§ What to produce:
Setting pictures aside, output exactly the lines from the start of the records to the line with "ATOM 1 N N .", that line included.

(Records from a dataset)

+ + +

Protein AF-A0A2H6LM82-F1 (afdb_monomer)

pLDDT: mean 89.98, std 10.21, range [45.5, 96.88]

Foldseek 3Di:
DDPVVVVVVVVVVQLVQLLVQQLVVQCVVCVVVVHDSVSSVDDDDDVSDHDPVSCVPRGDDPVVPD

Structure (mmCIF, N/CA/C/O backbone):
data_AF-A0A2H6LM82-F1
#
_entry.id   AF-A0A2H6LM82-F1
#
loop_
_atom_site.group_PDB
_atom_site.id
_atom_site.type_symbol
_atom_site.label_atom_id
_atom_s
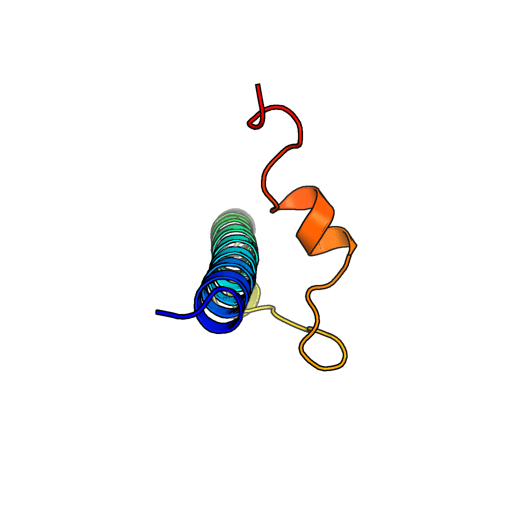ite.label_alt_id
_atom_site.label_comp_id
_atom_site.label_asym_id
_atom_site.label_entity_id
_atom_site.label_seq_id
_atom_site.pdbx_PDB_ins_code
_atom_site.Cartn_x
_atom_site.Cartn_y
_atom_site.Cartn_z
_atom_site.occupancy
_atom_site.B_iso_or_equiv
_atom_site.auth_seq_id
_atom_site.auth_comp_id
_atom_site.auth_asym_id
_atom_site.auth_atom_id
_atom_site.pdbx_PDB_model_nu
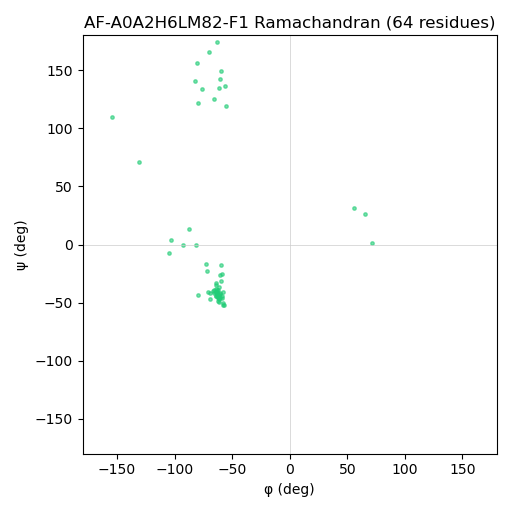m
ATOM 1 N N . MET A 1 1 ? 16.729 -5.080 -19.366 1.00 74.50 1 MET A N 1
ATOM 2 C CA . MET A 1 1 ? 15.634 -4.294 -18.768 1.00 74.50 1 MET A CA 1
ATOM 3 C C . MET A 1 1 ? 15.746 -2.849 -19.234 1.00 74.50 1 MET A C 1
ATOM 5 O O . MET A 1 1 ? 16.781 -2.230 -18.983 1.00 74.50 1 MET A O 1
ATOM 9 N N . SER A 1 2 ? 14.738 -2.346 -19.943 1.00 96.19 2 SER A N 1
ATOM 10 C CA . SER A 1 2 ? 14.679 -0.966 -20.446 1.00 96.19 2 SER A CA 1
ATOM 11 C C . SER A 1 2 ? 14.478 0.049 -19.311 1.00 96.19 2 SER A C 1
ATOM 13 O O . SER A 1 2 ? 14.130 -0.310 -18.183 1.00 96.19 2 SER A O 1
ATOM 15 N N . ILE A 1 3 ? 14.695 1.337 -19.588 1.00 96.25 3 ILE A N 1
ATOM 16 C CA . ILE A 1 3 ? 14.453 2.417 -18.613 1.00 96.25 3 ILE A CA 1
ATOM 17 C C . ILE A 1 3 ? 12.970 2.452 -18.208 1.00 96.25 3 ILE A C 1
ATOM 19 O O . ILE A 1 3 ? 12.647 2.664 -17.042 1.00 96.25 3 ILE A O 1
ATOM 23 N N . GLN A 1 4 ? 12.076 2.180 -19.155 1.00 96.88 4 GLN A N 1
ATOM 24 C CA . GLN A 1 4 ? 10.629 2.136 -18.967 1.00 96.88 4 GLN A CA 1
ATOM 25 C C . GLN A 1 4 ? 10.209 0.972 -18.061 1.00 96.88 4 GLN A C 1
ATOM 27 O O . GLN A 1 4 ? 9.348 1.121 -17.196 1.00 96.88 4 GLN A O 1
ATOM 32 N N . GLU A 1 5 ? 10.835 -0.193 -18.220 1.00 96.62 5 GLU A N 1
ATOM 33 C CA . GLU A 1 5 ? 10.593 -1.339 -17.338 1.00 96.62 5 GLU A CA 1
ATOM 34 C C . GLU A 1 5 ? 11.076 -1.054 -15.915 1.00 96.62 5 GLU A C 1
ATOM 36 O O . GLU A 1 5 ? 10.362 -1.340 -14.952 1.00 96.62 5 GLU A O 1
ATOM 41 N N . LYS A 1 6 ? 12.249 -0.423 -15.775 1.00 96.19 6 LYS A N 1
ATOM 42 C CA . LYS A 1 6 ? 12.774 -0.000 -14.470 1.00 96.19 6 LYS A CA 1
ATOM 43 C C . LYS A 1 6 ? 11.854 1.013 -13.793 1.00 96.19 6 LYS A C 1
ATOM 45 O O . LYS A 1 6 ? 11.551 0.857 -12.612 1.00 96.19 6 LYS A O 1
ATOM 50 N N . SER A 1 7 ? 11.384 2.027 -14.521 1.00 95.38 7 SER A N 1
ATOM 51 C CA . SER A 1 7 ? 10.494 3.047 -13.955 1.00 95.38 7 SER A CA 1
ATOM 52 C C . SER A 1 7 ? 9.160 2.444 -13.513 1.00 95.38 7 SER A C 1
ATOM 54 O O . SER A 1 7 ? 8.699 2.721 -12.404 1.00 95.38 7 SER A O 1
ATOM 56 N N . ARG A 1 8 ? 8.581 1.537 -14.312 1.00 94.50 8 ARG A N 1
ATOM 57 C CA . ARG A 1 8 ? 7.376 0.789 -13.930 1.00 94.50 8 ARG A CA 1
ATOM 58 C C . ARG A 1 8 ? 7.613 -0.054 -12.675 1.00 94.50 8 ARG A C 1
ATOM 60 O O . ARG A 1 8 ? 6.788 -0.008 -11.765 1.00 94.50 8 ARG A O 1
ATOM 67 N N . ALA A 1 9 ? 8.727 -0.780 -12.596 1.00 95.75 9 ALA A N 1
ATOM 68 C CA . ALA A 1 9 ? 9.057 -1.595 -11.427 1.00 95.75 9 ALA A CA 1
ATOM 69 C C . ALA A 1 9 ? 9.186 -0.749 -10.148 1.00 95.75 9 ALA A C 1
ATOM 71 O O . ALA A 1 9 ? 8.661 -1.130 -9.101 1.00 95.75 9 ALA A O 1
ATOM 72 N N . LEU A 1 10 ? 9.819 0.426 -10.233 1.00 93.44 10 LEU A N 1
ATOM 73 C CA . LEU A 1 10 ? 9.931 1.360 -9.108 1.00 93.44 10 LEU A CA 1
ATOM 74 C C . LEU A 1 10 ? 8.563 1.885 -8.654 1.00 93.44 10 LEU A C 1
ATOM 76 O O . LEU A 1 10 ? 8.288 1.901 -7.455 1.00 93.44 10 LEU 
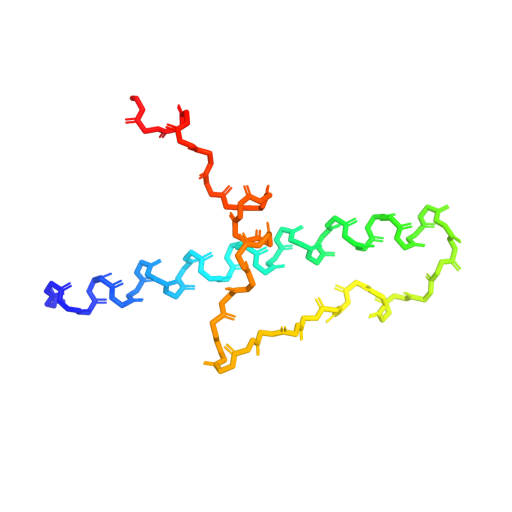A O 1
ATOM 80 N N . MET A 1 11 ? 7.689 2.256 -9.593 1.00 92.12 11 MET A N 1
ATOM 81 C CA . MET A 1 11 ? 6.341 2.751 -9.284 1.00 92.12 11 MET A CA 1
ATOM 82 C C . MET A 1 11 ? 5.474 1.677 -8.614 1.00 92.12 11 MET A C 1
ATOM 84 O O . MET A 1 11 ? 4.831 1.949 -7.600 1.00 92.12 11 MET A O 1
ATOM 88 N N . VAL A 1 12 ? 5.496 0.441 -9.128 1.00 94.12 12 VAL A N 1
ATOM 89 C CA . VAL A 1 12 ? 4.773 -0.697 -8.528 1.00 94.12 12 VAL A CA 1
ATOM 90 C C . VAL A 1 12 ? 5.313 -1.009 -7.132 1.00 94.12 12 VAL A C 1
ATOM 92 O O . VAL A 1 12 ? 4.538 -1.203 -6.195 1.00 94.12 12 VAL A O 1
ATOM 95 N N . ARG A 1 13 ? 6.639 -0.995 -6.956 1.00 94.25 13 ARG A N 1
ATOM 96 C CA . ARG A 1 13 ? 7.267 -1.202 -5.646 1.00 94.25 13 ARG A CA 1
ATOM 97 C C . ARG A 1 13 ? 6.845 -0.127 -4.645 1.00 94.25 13 ARG A C 1
ATOM 99 O O . ARG A 1 13 ? 6.483 -0.471 -3.523 1.00 94.25 13 ARG A O 1
ATOM 106 N N . GLN A 1 14 ? 6.868 1.150 -5.035 1.00 92.81 14 GLN A N 1
ATOM 107 C CA . GLN A 1 14 ? 6.441 2.253 -4.167 1.00 92.81 14 GLN A CA 1
ATOM 108 C C . GLN A 1 14 ? 4.967 2.100 -3.766 1.00 92.81 14 GLN A C 1
ATOM 110 O O . GLN A 1 14 ? 4.622 2.280 -2.599 1.00 92.81 14 GLN A O 1
ATOM 115 N N . HIS A 1 15 ? 4.110 1.717 -4.715 1.00 94.38 15 HIS A N 1
ATOM 116 C CA . HIS A 1 15 ? 2.698 1.453 -4.458 1.00 94.38 15 HIS A CA 1
ATOM 117 C C . HIS A 1 15 ? 2.494 0.363 -3.409 1.00 94.38 15 HIS A C 1
ATOM 119 O O . HIS A 1 15 ? 1.788 0.577 -2.422 1.00 94.38 15 HIS A O 1
ATOM 125 N N . GLN A 1 16 ? 3.167 -0.776 -3.577 1.00 94.69 16 GLN A N 1
ATOM 126 C CA . GLN A 1 16 ? 3.057 -1.879 -2.630 1.00 94.69 16 GLN A CA 1
ATOM 127 C C . GLN A 1 16 ? 3.593 -1.502 -1.243 1.00 94.69 16 GLN A C 1
ATOM 129 O O . GLN A 1 16 ? 3.007 -1.885 -0.235 1.00 94.69 16 GLN A O 1
ATOM 134 N N . GLN A 1 17 ? 4.681 -0.730 -1.175 1.00 94.88 17 GLN A N 1
ATOM 135 C CA . GLN A 1 17 ? 5.246 -0.276 0.098 1.00 94.88 17 GLN A CA 1
ATOM 136 C C . GLN A 1 17 ? 4.278 0.611 0.883 1.00 94.88 17 GLN A C 1
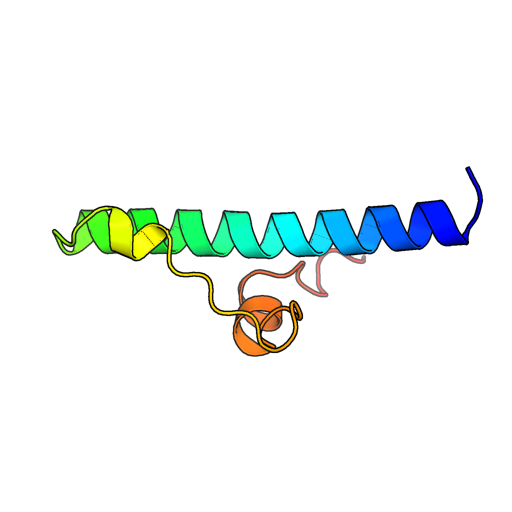ATOM 138 O O . GLN A 1 17 ? 4.113 0.402 2.085 1.00 94.88 17 GLN A O 1
ATOM 143 N N . VAL A 1 18 ? 3.627 1.568 0.215 1.00 94.81 18 VAL A N 1
ATOM 144 C CA . VAL A 1 18 ? 2.623 2.438 0.845 1.00 94.81 18 VAL A CA 1
ATOM 145 C C . VAL A 1 18 ? 1.444 1.614 1.355 1.00 94.81 18 VAL A C 1
ATOM 147 O O . VAL A 1 18 ? 1.084 1.740 2.524 1.00 94.81 18 VAL A O 1
ATOM 150 N N . LYS A 1 19 ? 0.902 0.721 0.517 1.00 94.94 19 LYS A N 1
ATOM 151 C CA . LYS A 1 19 ? -0.207 -0.160 0.899 1.00 94.94 19 LYS A CA 1
ATOM 152 
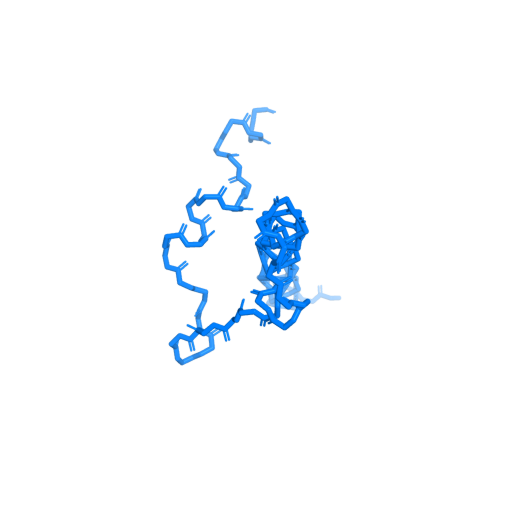C C . LYS A 1 19 ? 0.147 -1.013 2.118 1.00 94.94 19 LYS A C 1
ATOM 154 O O . LYS A 1 19 ? -0.575 -0.988 3.107 1.00 94.94 19 LYS A O 1
ATOM 159 N N . ASN A 1 20 ? 1.278 -1.717 2.079 1.00 94.94 20 ASN A N 1
ATOM 160 C CA . ASN A 1 20 ? 1.690 -2.601 3.170 1.00 94.94 20 ASN A CA 1
ATOM 161 C C . ASN A 1 20 ? 1.841 -1.838 4.489 1.00 94.94 20 ASN A C 1
ATOM 163 O O . ASN A 1 20 ? 1.361 -2.295 5.521 1.00 94.94 20 ASN A O 1
ATOM 167 N N . ARG A 1 21 ? 2.467 -0.655 4.460 1.00 94.56 21 ARG A N 1
ATOM 168 C CA . ARG A 1 21 ? 2.633 0.181 5.656 1.00 94.56 21 ARG A CA 1
ATOM 169 C C . ARG A 1 21 ? 1.299 0.658 6.214 1.00 94.56 21 ARG A C 1
ATOM 171 O O . ARG A 1 21 ? 1.102 0.577 7.423 1.00 94.56 21 ARG A O 1
ATOM 178 N N . GLN A 1 22 ? 0.392 1.114 5.351 1.00 94.50 22 GLN A N 1
ATOM 179 C CA . GLN A 1 22 ? -0.948 1.512 5.767 1.00 94.50 22 GLN A CA 1
ATOM 180 C C . GLN A 1 22 ? -1.669 0.352 6.457 1.00 94.50 22 GLN A C 1
ATOM 182 O O . GLN A 1 22 ? -2.133 0.507 7.583 1.00 94.50 22 GLN A O 1
ATOM 187 N N . GLN A 1 23 ? -1.705 -0.818 5.818 1.00 95.19 23 GLN A N 1
ATOM 188 C CA . GLN A 1 23 ? -2.397 -1.991 6.351 1.00 95.19 23 GLN A CA 1
ATOM 189 C C . GLN A 1 23 ? -1.777 -2.472 7.669 1.00 95.19 23 GLN A C 1
ATOM 191 O O . GLN A 1 23 ? -2.502 -2.746 8.616 1.00 95.19 23 GLN A O 1
ATOM 196 N N . SER A 1 24 ? -0.445 -2.485 7.794 1.00 95.19 24 SER A N 1
ATOM 197 C CA . SER A 1 24 ? 0.223 -2.834 9.057 1.00 95.19 24 SER A CA 1
ATOM 198 C C . SER A 1 24 ? -0.107 -1.866 10.200 1.00 95.19 24 SER A C 1
ATOM 200 O O . SER A 1 24 ? -0.283 -2.301 11.338 1.00 95.19 24 SER A O 1
ATOM 202 N N . MET A 1 25 ? -0.204 -0.562 9.919 1.00 94.88 25 MET A N 1
ATOM 203 C CA . MET A 1 25 ? -0.582 0.429 10.933 1.00 94.88 25 MET A CA 1
ATOM 204 C C . MET A 1 25 ? -2.055 0.305 11.324 1.00 94.88 25 MET A C 1
ATOM 206 O O . MET A 1 25 ? -2.377 0.369 12.508 1.00 94.88 25 MET A O 1
ATOM 210 N N . LEU A 1 26 ? -2.939 0.074 10.350 1.00 95.12 26 LEU A N 1
ATOM 211 C CA . LEU A 1 26 ? -4.356 -0.164 10.612 1.00 95.12 26 LEU A CA 1
ATOM 212 C C . LEU A 1 26 ? -4.586 -1.463 11.386 1.00 95.12 26 LEU A C 1
ATOM 214 O O . LEU A 1 26 ? -5.405 -1.469 12.292 1.00 95.12 26 LEU A O 1
ATOM 218 N N . MET A 1 27 ? -3.842 -2.532 11.091 1.00 96.06 27 MET A N 1
ATOM 219 C CA . MET A 1 27 ? -3.900 -3.797 11.833 1.00 96.06 27 MET A CA 1
ATOM 220 C C . MET A 1 27 ? -3.573 -3.596 13.309 1.00 96.06 2
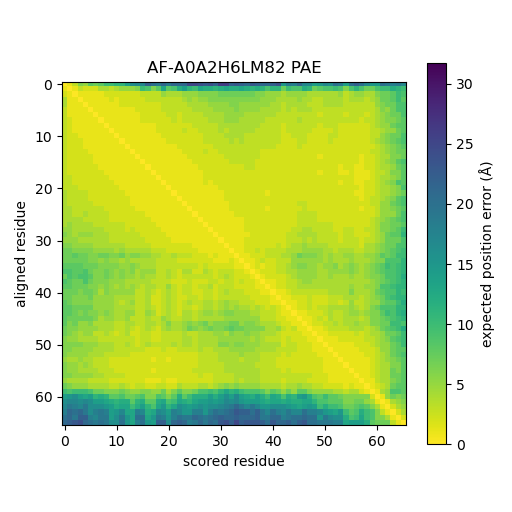7 MET A C 1
ATOM 222 O O . MET A 1 27 ? -4.309 -4.062 14.174 1.00 96.06 27 MET A O 1
ATOM 226 N N . ARG A 1 28 ? -2.507 -2.841 13.600 1.00 95.69 28 ARG A N 1
ATOM 227 C CA . ARG A 1 28 ? -2.137 -2.506 14.978 1.00 95.69 28 ARG A CA 1
ATOM 228 C C . ARG A 1 28 ? -3.241 -1.714 15.679 1.00 95.69 28 ARG A C 1
ATOM 230 O O . ARG A 1 28 ? -3.655 -2.094 16.767 1.00 95.69 28 ARG A O 1
ATOM 237 N N . ALA A 1 29 ? -3.742 -0.658 15.040 1.00 95.69 29 ALA A N 1
ATOM 238 C CA . ALA A 1 29 ? -4.804 0.170 15.607 1.00 95.69 29 ALA A CA 1
ATOM 239 C C . ALA A 1 29 ? -6.110 -0.618 15.808 1.00 95.69 29 ALA A C 1
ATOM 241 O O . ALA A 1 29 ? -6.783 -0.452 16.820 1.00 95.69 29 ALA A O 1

+ + +

§ Your solution:
Protein AF-A0A2H6LM82-F1 (afdb_monomer)

pLDDT: mean 89.98, std 10.21, range [45.5, 96.88]

Foldseek 3Di:
DDPVVVVVVVVVVQLVQLLVQQLVVQCVVCVVVVHDSVSSVDDDDDVSDHDPVSCVPRGDDPVVPD

Structure (mmCIF, N/CA/C/O backbone):
data_AF-A0A2H6LM82-F1
#
_entry.id   AF-A0A2H6LM82-F1
#
loop_
_atom_site.group_PDB
_atom_site.id
_atom_site.type_symbol
_atom_site.label_atom_id
_atom_s
ite.label_alt_id
_atom_site.label_comp_id
_atom_site.label_asym_id
_atom_site.label_entity_id
_atom_site.label_seq_id
_atom_site.pdbx_PDB_ins_code
_atom_site.Cartn_x
_atom_site.Cartn_y
_atom_site.Cartn_z
_atom_site.occupancy
_atom_site.B_iso_or_equiv
_atom_site.auth_seq_id
_atom_site.auth_comp_id
_atom_site.auth_asym_id
_atom_site.auth_atom_id
_atom_site.pdbx_PDB_model_nu
m
ATOM 1 N N . MET A 1 1 ? 16.729 -5.080 -19.366 1.00 74.50 1 MET A N 1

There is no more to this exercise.